*WHAT THE EXERCISE ASKS:* Pull out of the data below the stretch of lines bounded by the one containing "ATOM 87 N N" and the one containing "ATOM 95 N N", both bounds included, unchanged.

───── MATERIAL SUPPLIED

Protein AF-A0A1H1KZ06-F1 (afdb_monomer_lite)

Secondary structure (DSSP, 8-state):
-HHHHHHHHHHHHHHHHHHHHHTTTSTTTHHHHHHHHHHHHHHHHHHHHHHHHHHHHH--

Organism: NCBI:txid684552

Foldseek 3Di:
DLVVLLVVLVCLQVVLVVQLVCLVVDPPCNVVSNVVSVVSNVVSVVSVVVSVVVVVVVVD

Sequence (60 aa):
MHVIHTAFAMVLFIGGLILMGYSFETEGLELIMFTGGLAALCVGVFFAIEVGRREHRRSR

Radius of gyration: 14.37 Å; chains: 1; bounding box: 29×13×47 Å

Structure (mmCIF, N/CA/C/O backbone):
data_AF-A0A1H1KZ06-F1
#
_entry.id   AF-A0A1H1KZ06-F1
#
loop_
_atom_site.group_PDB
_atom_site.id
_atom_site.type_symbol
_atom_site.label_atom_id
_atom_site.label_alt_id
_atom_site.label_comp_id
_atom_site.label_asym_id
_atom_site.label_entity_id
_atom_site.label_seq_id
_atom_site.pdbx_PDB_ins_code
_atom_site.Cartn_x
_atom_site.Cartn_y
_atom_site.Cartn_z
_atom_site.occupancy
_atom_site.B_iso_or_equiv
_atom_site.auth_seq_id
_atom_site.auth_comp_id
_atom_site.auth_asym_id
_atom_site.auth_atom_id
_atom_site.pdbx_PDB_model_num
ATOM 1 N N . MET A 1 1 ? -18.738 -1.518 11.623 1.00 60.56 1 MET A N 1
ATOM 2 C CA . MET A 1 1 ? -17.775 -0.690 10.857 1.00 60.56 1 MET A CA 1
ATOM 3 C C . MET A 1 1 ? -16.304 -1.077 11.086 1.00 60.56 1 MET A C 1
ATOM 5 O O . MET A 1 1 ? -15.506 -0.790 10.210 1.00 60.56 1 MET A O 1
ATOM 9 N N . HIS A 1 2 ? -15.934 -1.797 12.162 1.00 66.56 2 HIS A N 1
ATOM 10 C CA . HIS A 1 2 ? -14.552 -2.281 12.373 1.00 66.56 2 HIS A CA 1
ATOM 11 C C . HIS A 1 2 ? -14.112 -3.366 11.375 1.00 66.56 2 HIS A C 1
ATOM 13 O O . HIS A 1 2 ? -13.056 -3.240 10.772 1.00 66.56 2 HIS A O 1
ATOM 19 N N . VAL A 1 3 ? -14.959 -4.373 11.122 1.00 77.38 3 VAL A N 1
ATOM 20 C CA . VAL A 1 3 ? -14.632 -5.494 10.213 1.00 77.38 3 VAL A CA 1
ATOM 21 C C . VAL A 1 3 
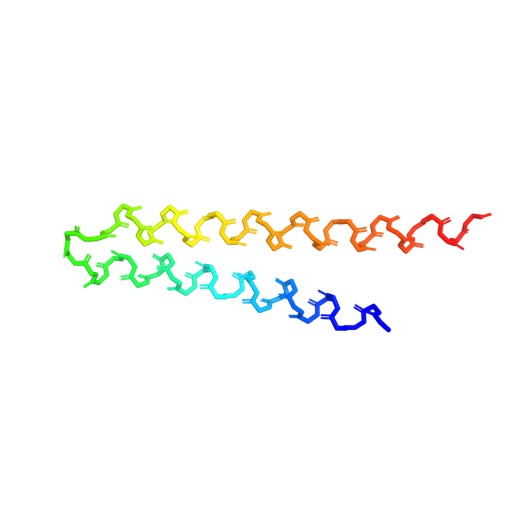? -14.307 -5.018 8.794 1.00 77.38 3 VAL A C 1
ATOM 23 O O . VAL A 1 3 ? -13.403 -5.546 8.162 1.00 77.38 3 VAL A O 1
ATOM 26 N N . ILE A 1 4 ? -15.000 -3.981 8.313 1.00 83.81 4 ILE A N 1
ATOM 27 C CA . ILE A 1 4 ? -14.778 -3.409 6.977
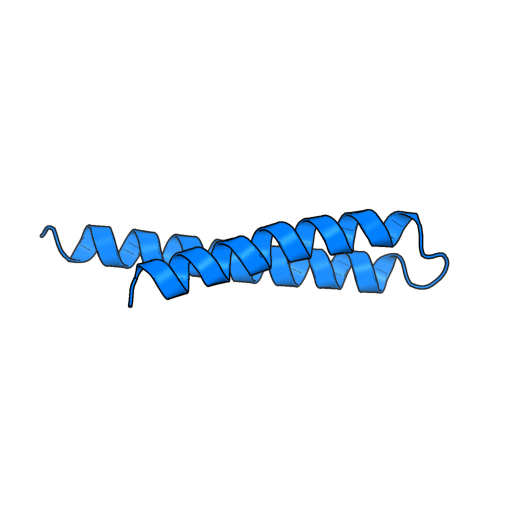 1.00 83.81 4 ILE A CA 1
ATOM 28 C C . ILE A 1 4 ? -13.402 -2.737 6.904 1.00 83.81 4 ILE A C 1
ATOM 30 O O . ILE A 1 4 ? -12.685 -2.939 5.933 1.00 83.81 4 ILE A O 1
ATOM 34 N N . HIS A 1 5 ? -13.003 -1.986 7.938 1.00 82.00 5 HIS A N 1
ATOM 35 C CA . HIS A 1 5 ? -11.678 -1.358 7.985 1.00 82.00 5 HIS A CA 1
ATOM 36 C C . HIS A 1 5 ? -10.562 -2.402 8.070 1.00 82.00 5 HIS A C 1
ATOM 38 O O . HIS A 1 5 ? -9.552 -2.274 7.384 1.00 82.00 5 HIS A O 1
ATOM 44 N N . THR A 1 6 ? -10.750 -3.455 8.869 1.00 81.69 6 THR A N 1
ATOM 45 C CA . THR A 1 6 ? -9.783 -4.554 8.972 1.00 81.69 6 THR A CA 1
ATOM 46 C C . THR A 1 6 ? -9.666 -5.316 7.653 1.00 81.69 6 THR A C 1
ATOM 48 O O . THR A 1 6 ? -8.557 -5.562 7.188 1.00 81.69 6 THR A O 1
ATOM 51 N N . ALA A 1 7 ? -10.795 -5.632 7.012 1.00 87.75 7 ALA A N 1
ATOM 52 C CA . ALA A 1 7 ? -10.814 -6.282 5.706 1.00 87.75 7 ALA A CA 1
ATOM 53 C C . ALA A 1 7 ? -10.140 -5.411 4.635 1.00 87.75 7 ALA A C 1
ATOM 55 O O . ALA A 1 7 ? -9.332 -5.909 3.858 1.00 87.75 7 ALA A O 1
ATOM 56 N N . PHE A 1 8 ? -10.405 -4.103 4.631 1.00 87.62 8 PHE A N 1
ATOM 57 C CA . PHE A 1 8 ? -9.786 -3.164 3.699 1.00 87.62 8 PHE A CA 1
ATOM 58 C C . PHE A 1 8 ? -8.265 -3.071 3.889 1.00 87.62 8 PHE A C 1
ATOM 60 O O . PHE A 1 8 ? -7.519 -3.153 2.916 1.00 87.62 8 PHE A O 1
ATOM 67 N N . ALA A 1 9 ? -7.791 -2.983 5.137 1.00 86.44 9 ALA A N 1
ATOM 68 C CA . ALA A 1 9 ? -6.362 -3.004 5.449 1.00 86.44 9 ALA A CA 1
ATOM 69 C C . ALA A 1 9 ? -5.696 -4.316 5.002 1.00 86.44 9 ALA A C 1
ATOM 71 O O . ALA A 1 9 ? -4.590 -4.296 4.465 1.00 86.44 9 ALA A O 1
ATOM 72 N N . MET A 1 10 ? -6.387 -5.448 5.163 1.00 86.62 10 MET A N 1
ATOM 73 C CA . MET A 1 10 ? -5.901 -6.758 4.727 1.00 86.62 10 MET A CA 1
ATOM 74 C C . MET A 1 10 ? -5.786 -6.848 3.200 1.00 86.62 10 MET A C 1
ATOM 76 O O . MET A 1 10 ? -4.784 -7.348 2.694 1.00 86.62 10 MET A O 1
ATOM 80 N N . VAL A 1 11 ? -6.763 -6.312 2.460 1.00 91.62 11 VAL A N 1
ATOM 81 C CA . VAL A 1 11 ? -6.713 -6.244 0.990 1.00 91.62 11 VAL A CA 1
ATOM 82 C C . VAL A 1 11 ? -5.563 -5.356 0.516 1.00 91.62 11 VAL A C 1
ATOM 84 O O . VAL A 1 11 ? -4.823 -5.761 -0.374 1.00 91.62 11 VAL A O 1
ATOM 87 N N . LEU A 1 12 ? -5.364 -4.184 1.127 1.00 89.25 12 LEU A N 1
ATOM 88 C CA . LEU A 1 12 ? -4.230 -3.300 0.824 1.00 89.25 12 LEU A CA 1
ATOM 89 C C . LEU A 1 12 ? -2.882 -3.973 1.090 1.00 89.25 12 LEU A C 1
ATOM 91 O O . LEU A 1 12 ? -1.960 -3.850 0.287 1.00 89.25 12 LEU A O 1
ATOM 95 N N . PHE A 1 13 ? -2.778 -4.708 2.195 1.00 89.25 13 PHE A N 1
ATOM 96 C CA . PHE A 1 13 ? -1.558 -5.408 2.573 1.00 89.25 13 PHE A CA 1
ATOM 97 C C . PH
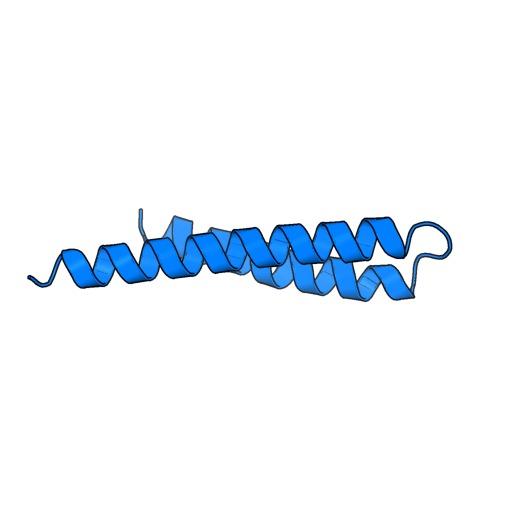E A 1 13 ? -1.213 -6.535 1.591 1.00 89.25 13 PHE A C 1
ATOM 99 O O . PHE A 1 13 ? -0.106 -6.581 1.059 1.00 89.25 13 PHE A O 1
ATOM 106 N N . ILE A 1 14 ? -2.177 -7.417 1.307 1.00 92.25 14 ILE A N 1
ATOM 107 C CA . ILE A 1 14 ? -1.991 -8.537 0.375 1.00 92.25 14 ILE A CA 1
ATOM 108 C C . ILE A 1 14 ? -1.777 -8.011 -1.049 1.00 92.25 14 ILE A C 1
ATOM 110 O O . ILE A 1 14 ? -0.877 -8.469 -1.746 1.00 92.25 14 ILE A O 1
ATOM 114 N N . GLY A 1 15 ? -2.557 -7.013 -1.469 1.00 92.06 15 GLY A N 1
ATOM 115 C CA . GLY A 1 15 ? -2.425 -6.380 -2.780 1.00 92.06 15 GLY A CA 1
ATOM 116 C C . GLY A 1 15 ? -1.063 -5.713 -2.979 1.00 92.06 15 GLY A C 1
ATOM 117 O O . GLY A 1 15 ? -0.462 -5.875 -4.036 1.00 92.06 15 GLY A O 1
ATOM 118 N N . GLY A 1 16 ? -0.538 -5.029 -1.956 1.00 90.94 16 GLY A N 1
ATOM 119 C CA . GLY A 1 16 ? 0.800 -4.431 -1.992 1.00 90.94 16 GLY A CA 1
ATOM 120 C C . GLY A 1 16 ? 1.915 -5.469 -2.140 1.00 90.94 16 GLY A C 1
ATOM 121 O O . GLY A 1 16 ? 2.821 -5.276 -2.949 1.00 90.94 16 GLY A O 1
ATOM 122 N N . LEU A 1 17 ? 1.815 -6.600 -1.428 1.00 91.31 17 LEU A N 1
ATOM 123 C CA . LEU A 1 17 ? 2.753 -7.722 -1.568 1.00 91.31 17 LEU A CA 1
ATOM 124 C C . LEU A 1 17 ? 2.706 -8.345 -2.965 1.00 91.31 17 LEU A C 1
ATOM 126 O O . LEU
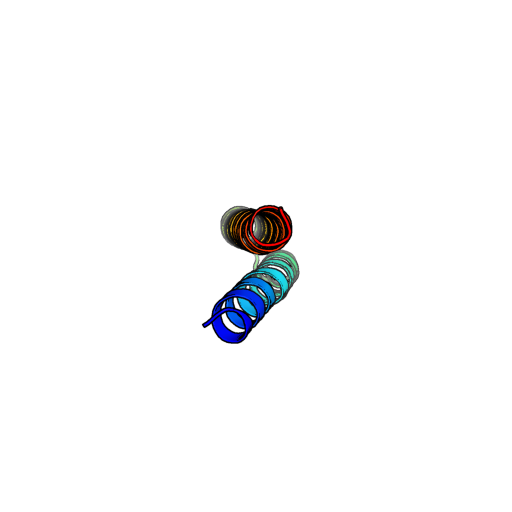 A 1 17 ? 3.754 -8.606 -3.551 1.00 91.31 17 LEU A O 1
ATOM 130 N N . ILE A 1 18 ? 1.506 -8.558 -3.510 1.00 93.12 18 ILE A N 1
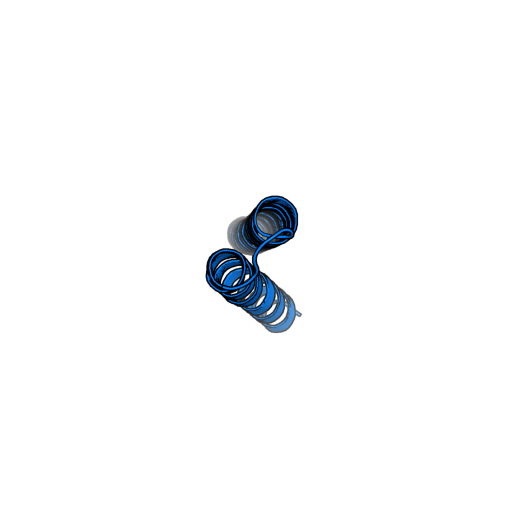
ATOM 131 C CA . ILE A 1 18 ? 1.333 -9.093 -4.866 1.00 93.12 18 ILE A CA 1
ATOM 132 C C . ILE A 1 18 ? 1.936 -8.130 -5.894 1.00 93.12 18 ILE A C 1
ATOM 134 O O . ILE A 1 18 ? 2.657 -8.570 -6.784 1.00 93.12 18 ILE A O 1
ATOM 138 N N . LEU A 1 19 ? 1.699 -6.822 -5.755 1.00 90.94 19 LEU A N 1
ATOM 139 C CA . LEU A 1 19 ? 2.228 -5.813 -6.674 1.00 90.94 19 LEU A CA 1
ATOM 140 C C . LEU A 1 19 ? 3.764 -5.718 -6.621 1.00 90.94 19 LEU A C 1
ATOM 142 O O . LEU A 1 19 ? 4.398 -5.589 -7.665 1.00 90.94 19 LEU A O 1
ATOM 146 N N . MET A 1 20 ? 4.371 -5.846 -5.434 1.00 90.94 20 MET A N 1
ATOM 147 C CA . MET A 1 20 ? 5.829 -5.995 -5.300 1.00 90.94 20 MET A CA 1
ATOM 148 C C . MET A 1 20 ? 6.338 -7.304 -5.911 1.00 90.94 20 MET A C 1
ATOM 150 O O . MET A 1 20 ? 7.421 -7.321 -6.475 1.00 90.94 20 MET A O 1
ATOM 154 N N . GLY A 1 21 ? 5.586 -8.403 -5.823 1.00 90.19 21 GLY A N 1
ATOM 155 C CA . GLY A 1 21 ? 5.948 -9.658 -6.487 1.00 90.19 21 GLY A CA 1
ATOM 156 C C . GLY A 1 21 ? 5.975 -9.511 -8.010 1.00 90.19 21 GLY A C 1
ATOM 157 O O . GLY A 1 21 ? 6.968 -9.845 -8.650 1.00 90.19 21 GLY A O 1
ATOM 158 N N . TYR A 1 22 ? 4.926 -8.907 -8.573 1.00 89.94 22 TYR A N 1
ATOM 159 C CA . TYR A 1 22 ? 4.825 -8.627 -10.009 1.00 89.94 22 TYR A CA 1
ATOM 160 C C . TYR A 1 22 ? 5.897 -7.663 -10.525 1.00 89.94 22 TYR A C 1
ATOM 162 O O . TYR A 1 22 ? 6.205 -7.676 -11.719 1.00 89.94 22 TYR A O 1
ATOM 170 N N . SER A 1 23 ? 6.506 -6.846 -9.658 1.00 90.12 23 SER A N 1
ATOM 171 C CA . SER A 1 23 ? 7.565 -5.935 -10.092 1.00 90.12 23 SER A CA 1
ATOM 172 C C . SER A 1 23 ? 8.789 -6.669 -10.634 1.00 90.12 23 SER A C 1
ATOM 174 O O . SER A 1 23 ? 9.505 -6.098 -11.443 1.00 90.12 23 SER A O 1
ATOM 176 N N . PHE A 1 24 ? 9.029 -7.913 -10.208 1.00 84.44 24 PHE A N 1
ATOM 177 C CA . PHE A 1 24 ? 10.146 -8.728 -10.695 1.00 84.44 24 PHE A CA 1
ATOM 178 C C . PHE A 1 24 ? 9.885 -9.367 -12.066 1.00 84.44 24 PHE A C 1
ATOM 180 O O . PHE A 1 24 ? 10.833 -9.756 -12.738 1.00 84.44 24 PHE A O 1
ATOM 187 N N . GLU A 1 25 ? 8.623 -9.467 -12.489 1.00 87.44 25 GLU A N 1
ATOM 188 C CA . GLU A 1 25 ? 8.239 -9.976 -13.815 1.00 87.44 25 GLU A CA 1
ATOM 189 C C . GLU A 1 25 ? 8.069 -8.857 -14.853 1.00 87.44 25 GLU A C 1
ATOM 191 O O . GLU A 1 25 ? 7.970 -9.135 -16.046 1.00 87.44 25 GLU A O 1
ATOM 196 N N . THR A 1 26 ? 8.033 -7.590 -14.425 1.00 81.56 26 THR A N 1
ATOM 197 C CA . THR A 1 26 ? 7.692 -6.462 -15.303 1.00 81.56 26 THR A CA 1
ATOM 198 C C . THR A 1 26 ? 8.907 -5.584 -15.596 1.00 81.56 26 THR A C 1
ATOM 200 O O . THR A 1 26 ? 9.121 -4.559 -14.947 1.00 81.56 26 THR A O 1
ATOM 203 N N . GLU A 1 27 ? 9.691 -5.971 -16.603 1.00 83.12 27 GLU A N 1
ATOM 204 C CA . GLU A 1 27 ? 10.897 -5.250 -17.031 1.00 83.12 27 GLU A CA 1
ATOM 205 C C . GLU A 1 27 ? 10.593 -3.784 -17.401 1.00 83.12 27 GLU A C 1
ATOM 207 O O . GLU A 1 27 ? 9.677 -3.484 -18.171 1.00 83.12 27 GLU A O 1
ATOM 212 N N . GLY A 1 28 ? 11.359 -2.843 -16.836 1.00 87.12 28 GLY A N 1
ATOM 213 C CA . GLY A 1 28 ? 11.238 -1.405 -17.113 1.00 87.12 28 GLY A CA 1
ATOM 214 C C . GLY A 1 28 ? 10.241 -0.637 -16.234 1.00 87.12 28 GLY A C 1
ATOM 215 O O . GLY A 1 28 ? 10.283 0.593 -16.212 1.00 87.12 28 GLY A O 1
ATOM 216 N N . LEU A 1 29 ? 9.387 -1.324 -15.465 1.00 88.00 29 LEU A N 1
ATOM 217 C CA . LEU A 1 29 ? 8.489 -0.713 -14.467 1.00 88.00 29 LEU A CA 1
ATOM 218 C C . LEU A 1 29 ? 8.746 -1.215 -13.038 1.00 88.00 29 LEU A C 1
ATOM 220 O O . LEU A 1 29 ? 8.004 -0.863 -12.118 1.00 88.00 29 LEU A O 1
ATOM 224 N N . GLU A 1 30 ? 9.819 -1.981 -12.846 1.00 89.00 30 GLU A N 1
ATOM 225 C CA . GLU A 1 30 ? 10.188 -2.664 -11.602 1.00 89.00 30 GLU A CA 1
ATOM 226 C C . GLU A 1 30 ? 10.159 -1.701 -10.410 1.00 89.00 30 GLU A C 1
ATOM 228 O O . GLU A 1 30 ? 9.474 -1.931 -9.416 1.00 89.00 30 GLU A O 1
ATOM 233 N N . LEU A 1 31 ? 10.840 -0.558 -10.540 1.00 87.44 31 LEU A N 1
ATOM 234 C CA . LEU A 1 31 ? 10.944 0.428 -9.467 1.00 87.44 31 LEU A CA 1
ATOM 235 C C . LEU A 1 31 ? 9.575 1.017 -9.096 1.00 87.44 31 LEU A C 1
ATOM 237 O O . LEU A 1 31 ? 9.274 1.198 -7.918 1.00 87.44 31 LEU A O 1
ATOM 241 N N . ILE A 1 32 ? 8.733 1.314 -10.088 1.00 90.50 32 ILE A N 1
ATOM 242 C CA . ILE A 1 32 ? 7.424 1.949 -9.878 1.00 90.50 32 ILE A CA 1
ATOM 243 C C . ILE A 1 32 ? 6.457 0.953 -9.236 1.00 90.50 32 ILE A C 1
ATOM 245 O O . ILE A 1 32 ? 5.766 1.299 -8.280 1.00 90.50 32 ILE A O 1
ATOM 249 N N . MET A 1 33 ? 6.430 -0.291 -9.717 1.00 90.75 33 MET A N 1
ATOM 250 C CA . MET A 1 33 ? 5.579 -1.336 -9.146 1.00 90.75 33 MET A CA 1
ATOM 251 C C . MET A 1 33 ? 6.023 -1.720 -7.734 1.00 90.75 33 MET A C 1
ATOM 253 O O . MET A 1 33 ? 5.186 -1.832 -6.839 1.00 90.75 33 MET A O 1
ATOM 257 N N . PHE A 1 34 ? 7.332 -1.830 -7.501 1.00 90.94 34 PHE A N 1
ATOM 258 C CA . PHE A 1 34 ? 7.875 -2.139 -6.183 1.00 90.94 34 PHE A CA 1
ATOM 259 C C . PHE A 1 34 ? 7.585 -1.020 -5.178 1.00 90.94 34 PHE A C 1
ATOM 261 O O . PHE A 1 34 ? 7.070 -1.274 -4.090 1.00 90.94 34 PHE A O 1
ATOM 268 N N . THR A 1 35 ? 7.865 0.236 -5.541 1.00 94.12 35 THR A N 1
ATOM 269 C CA . THR A 1 35 ? 7.607 1.391 -4.661 1.00 94.12 35 THR A CA 1
ATOM 270 C C . THR A 1 35 ? 6.114 1.645 -4.458 1.00 94.12 35 THR A C 1
ATOM 272 O O . THR A 1 35 ? 5.706 1.989 -3.349 1.00 94.12 35 THR A O 1
ATOM 275 N N . GLY A 1 36 ? 5.282 1.408 -5.475 1.00 92.50 36 GLY A N 1
ATOM 276 C CA . GLY A 1 36 ? 3.824 1.461 -5.369 1.00 92.50 36 GLY A CA 1
ATOM 277 C C . GLY A 1 36 ? 3.266 0.395 -4.425 1.00 92.50 36 GLY A C 1
ATOM 278 O O . GLY A 1 36 ? 2.455 0.709 -3.551 1.00 92.50 36 GLY A O 1
ATOM 279 N N . GLY A 1 37 ? 3.745 -0.848 -4.538 1.00 92.19 37 GLY A N 1
ATOM 280 C CA . GLY A 1 37 ? 3.371 -1.935 -3.632 1.00 92.19 37 GLY A CA 1
ATOM 281 C C . GLY A 1 37 ? 3.841 -1.683 -2.199 1.00 92.19 37 GLY A C 1
ATOM 282 O O . GLY A 1 37 ? 3.064 -1.852 -1.259 1.00 92.19 37 GLY A O 1
ATOM 283 N N . LEU A 1 38 ? 5.059 -1.161 -2.029 1.00 92.62 38 LEU A N 1
ATOM 284 C CA . LEU A 1 38 ? 5.598 -0.761 -0.729 1.00 92.62 38 LEU A CA 1
ATOM 285 C C . LEU A 1 38 ? 4.759 0.351 -0.080 1.00 92.62 38 LEU A C 1
ATOM 287 O O . LEU A 1 38 ? 4.443 0.273 1.107 1.00 92.62 38 LEU A O 1
ATOM 291 N N . ALA A 1 39 ? 4.357 1.370 -0.845 1.00 93.81 39 ALA A N 1
ATOM 292 C CA . ALA A 1 39 ? 3.508 2.449 -0.347 1.00 93.81 39 ALA A CA 1
ATOM 293 C C . ALA A 1 39 ? 2.129 1.930 0.091 1.00 93.81 39 ALA A C 1
ATOM 295 O O . ALA A 1 39 ? 1.664 2.268 1.182 1.00 93.81 39 ALA A O 1
ATOM 296 N N . ALA A 1 40 ? 1.503 1.062 -0.711 1.00 92.06 40 ALA A N 1
ATOM 297 C CA . ALA A 1 40 ? 0.230 0.427 -0.367 1.00 92.06 40 ALA A CA 1
ATOM 298 C C . ALA A 1 40 ? 0.334 -0.410 0.919 1.00 92.06 40 ALA A C 1
ATOM 300 O O . ALA A 1 40 ? -0.551 -0.350 1.776 1.00 92.06 40 ALA A O 1
ATOM 301 N N . LEU A 1 41 ? 1.445 -1.128 1.092 1.00 92.06 41 LEU A N 1
ATOM 302 C CA . LEU A 1 41 ? 1.724 -1.935 2.275 1.00 92.06 41 LEU A CA 1
ATOM 303 C C . LEU A 1 41 ? 1.915 -1.057 3.522 1.00 92.06 41 LEU A C 1
ATOM 305 O O . LEU A 1 41 ? 1.298 -1.322 4.554 1.00 92.06 41 LEU A O 1
ATOM 309 N N . CYS A 1 42 ? 2.674 0.038 3.419 1.00 91.75 42 CYS A N 1
ATOM 310 C CA . CYS A 1 42 ? 2.827 1.024 4.493 1.00 91.75 42 CYS A CA 1
ATOM 311 C C . CYS A 1 42 ? 1.483 1.630 4.922 1.00 91.75 42 CYS A C 1
ATOM 313 O O . CYS A 1 42 ? 1.202 1.717 6.119 1.00 91.75 42 CYS A O 1
ATOM 315 N N . VAL A 1 43 ? 0.631 2.007 3.963 1.00 90.81 43 VAL A N 1
ATOM 316 C CA . VAL A 1 43 ? -0.710 2.542 4.248 1.00 90.81 43 VAL A CA 1
ATOM 317 C C . VAL A 1 43 ? -1.593 1.480 4.907 1.00 90.81 43 VAL A C 1
ATOM 319 O O . VAL A 1 43 ? -2.265 1.777 5.895 1.00 90.81 43 VAL A O 1
ATOM 322 N N . GLY A 1 44 ? -1.560 0.237 4.415 1.00 88.94 44 GLY A N 1
ATOM 323 C CA . GLY A 1 44 ? -2.307 -0.884 4.989 1.00 88.94 44 GLY A CA 1
ATOM 324 C C . GLY A 1 44 ? -1.917 -1.168 6.442 1.00 88.94 44 GLY A C 1
ATOM 325 O O . GLY A 1 44 ? -2.790 -1.288 7.303 1.00 88.94 44 GLY A O 1
ATOM 326 N N . VAL A 1 45 ? -0.614 -1.198 6.744 1.00 87.19 45 VAL A N 1
ATOM 327 C CA . VAL A 1 45 ? -0.100 -1.388 8.111 1.00 87.19 45 VAL A CA 1
ATOM 328 C C . VAL A 1 45 ? -0.474 -0.214 9.012 1.00 87.19 45 VAL A C 1
ATOM 330 O O . VAL A 1 45 ? -0.920 -0.431 10.138 1.00 87.19 45 VAL A O 1
ATOM 333 N N . PHE A 1 46 ? -0.348 1.024 8.527 1.00 89.00 46 PHE A N 1
ATOM 334 C CA . PHE A 1 46 ? -0.747 2.209 9.286 1.00 89.00 46 PHE A CA 1
ATOM 335 C C . PHE A 1 46 ? -2.228 2.146 9.682 1.00 89.00 46 PHE A C 1
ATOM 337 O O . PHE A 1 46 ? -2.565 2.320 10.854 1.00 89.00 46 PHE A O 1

──────────

*RESULT OF THIS EXERCISE:*
ATOM 87 N N . LEU A 1 12 ? -5.364 -4.184 1.127 1.00 89.25 12 LEU A N 1
ATOM 88 C CA . LEU A 1 12 ? -4.230 -3.300 0.824 1.00 89.25 12 LEU A CA 1
ATOM 89 C C . LEU A 1 12 ? -2.882 -3.973 1.090 1.00 89.25 12 LEU A C 1
ATOM 91 O O . LEU A 1 12 ? -1.960 -3.850 0.287 1.00 89.25 12 LEU A O 1
ATOM 95 N N . PHE A 1 13 ? -2.778 -4.708 2.195 1.00 89.25 13 PHE A N 1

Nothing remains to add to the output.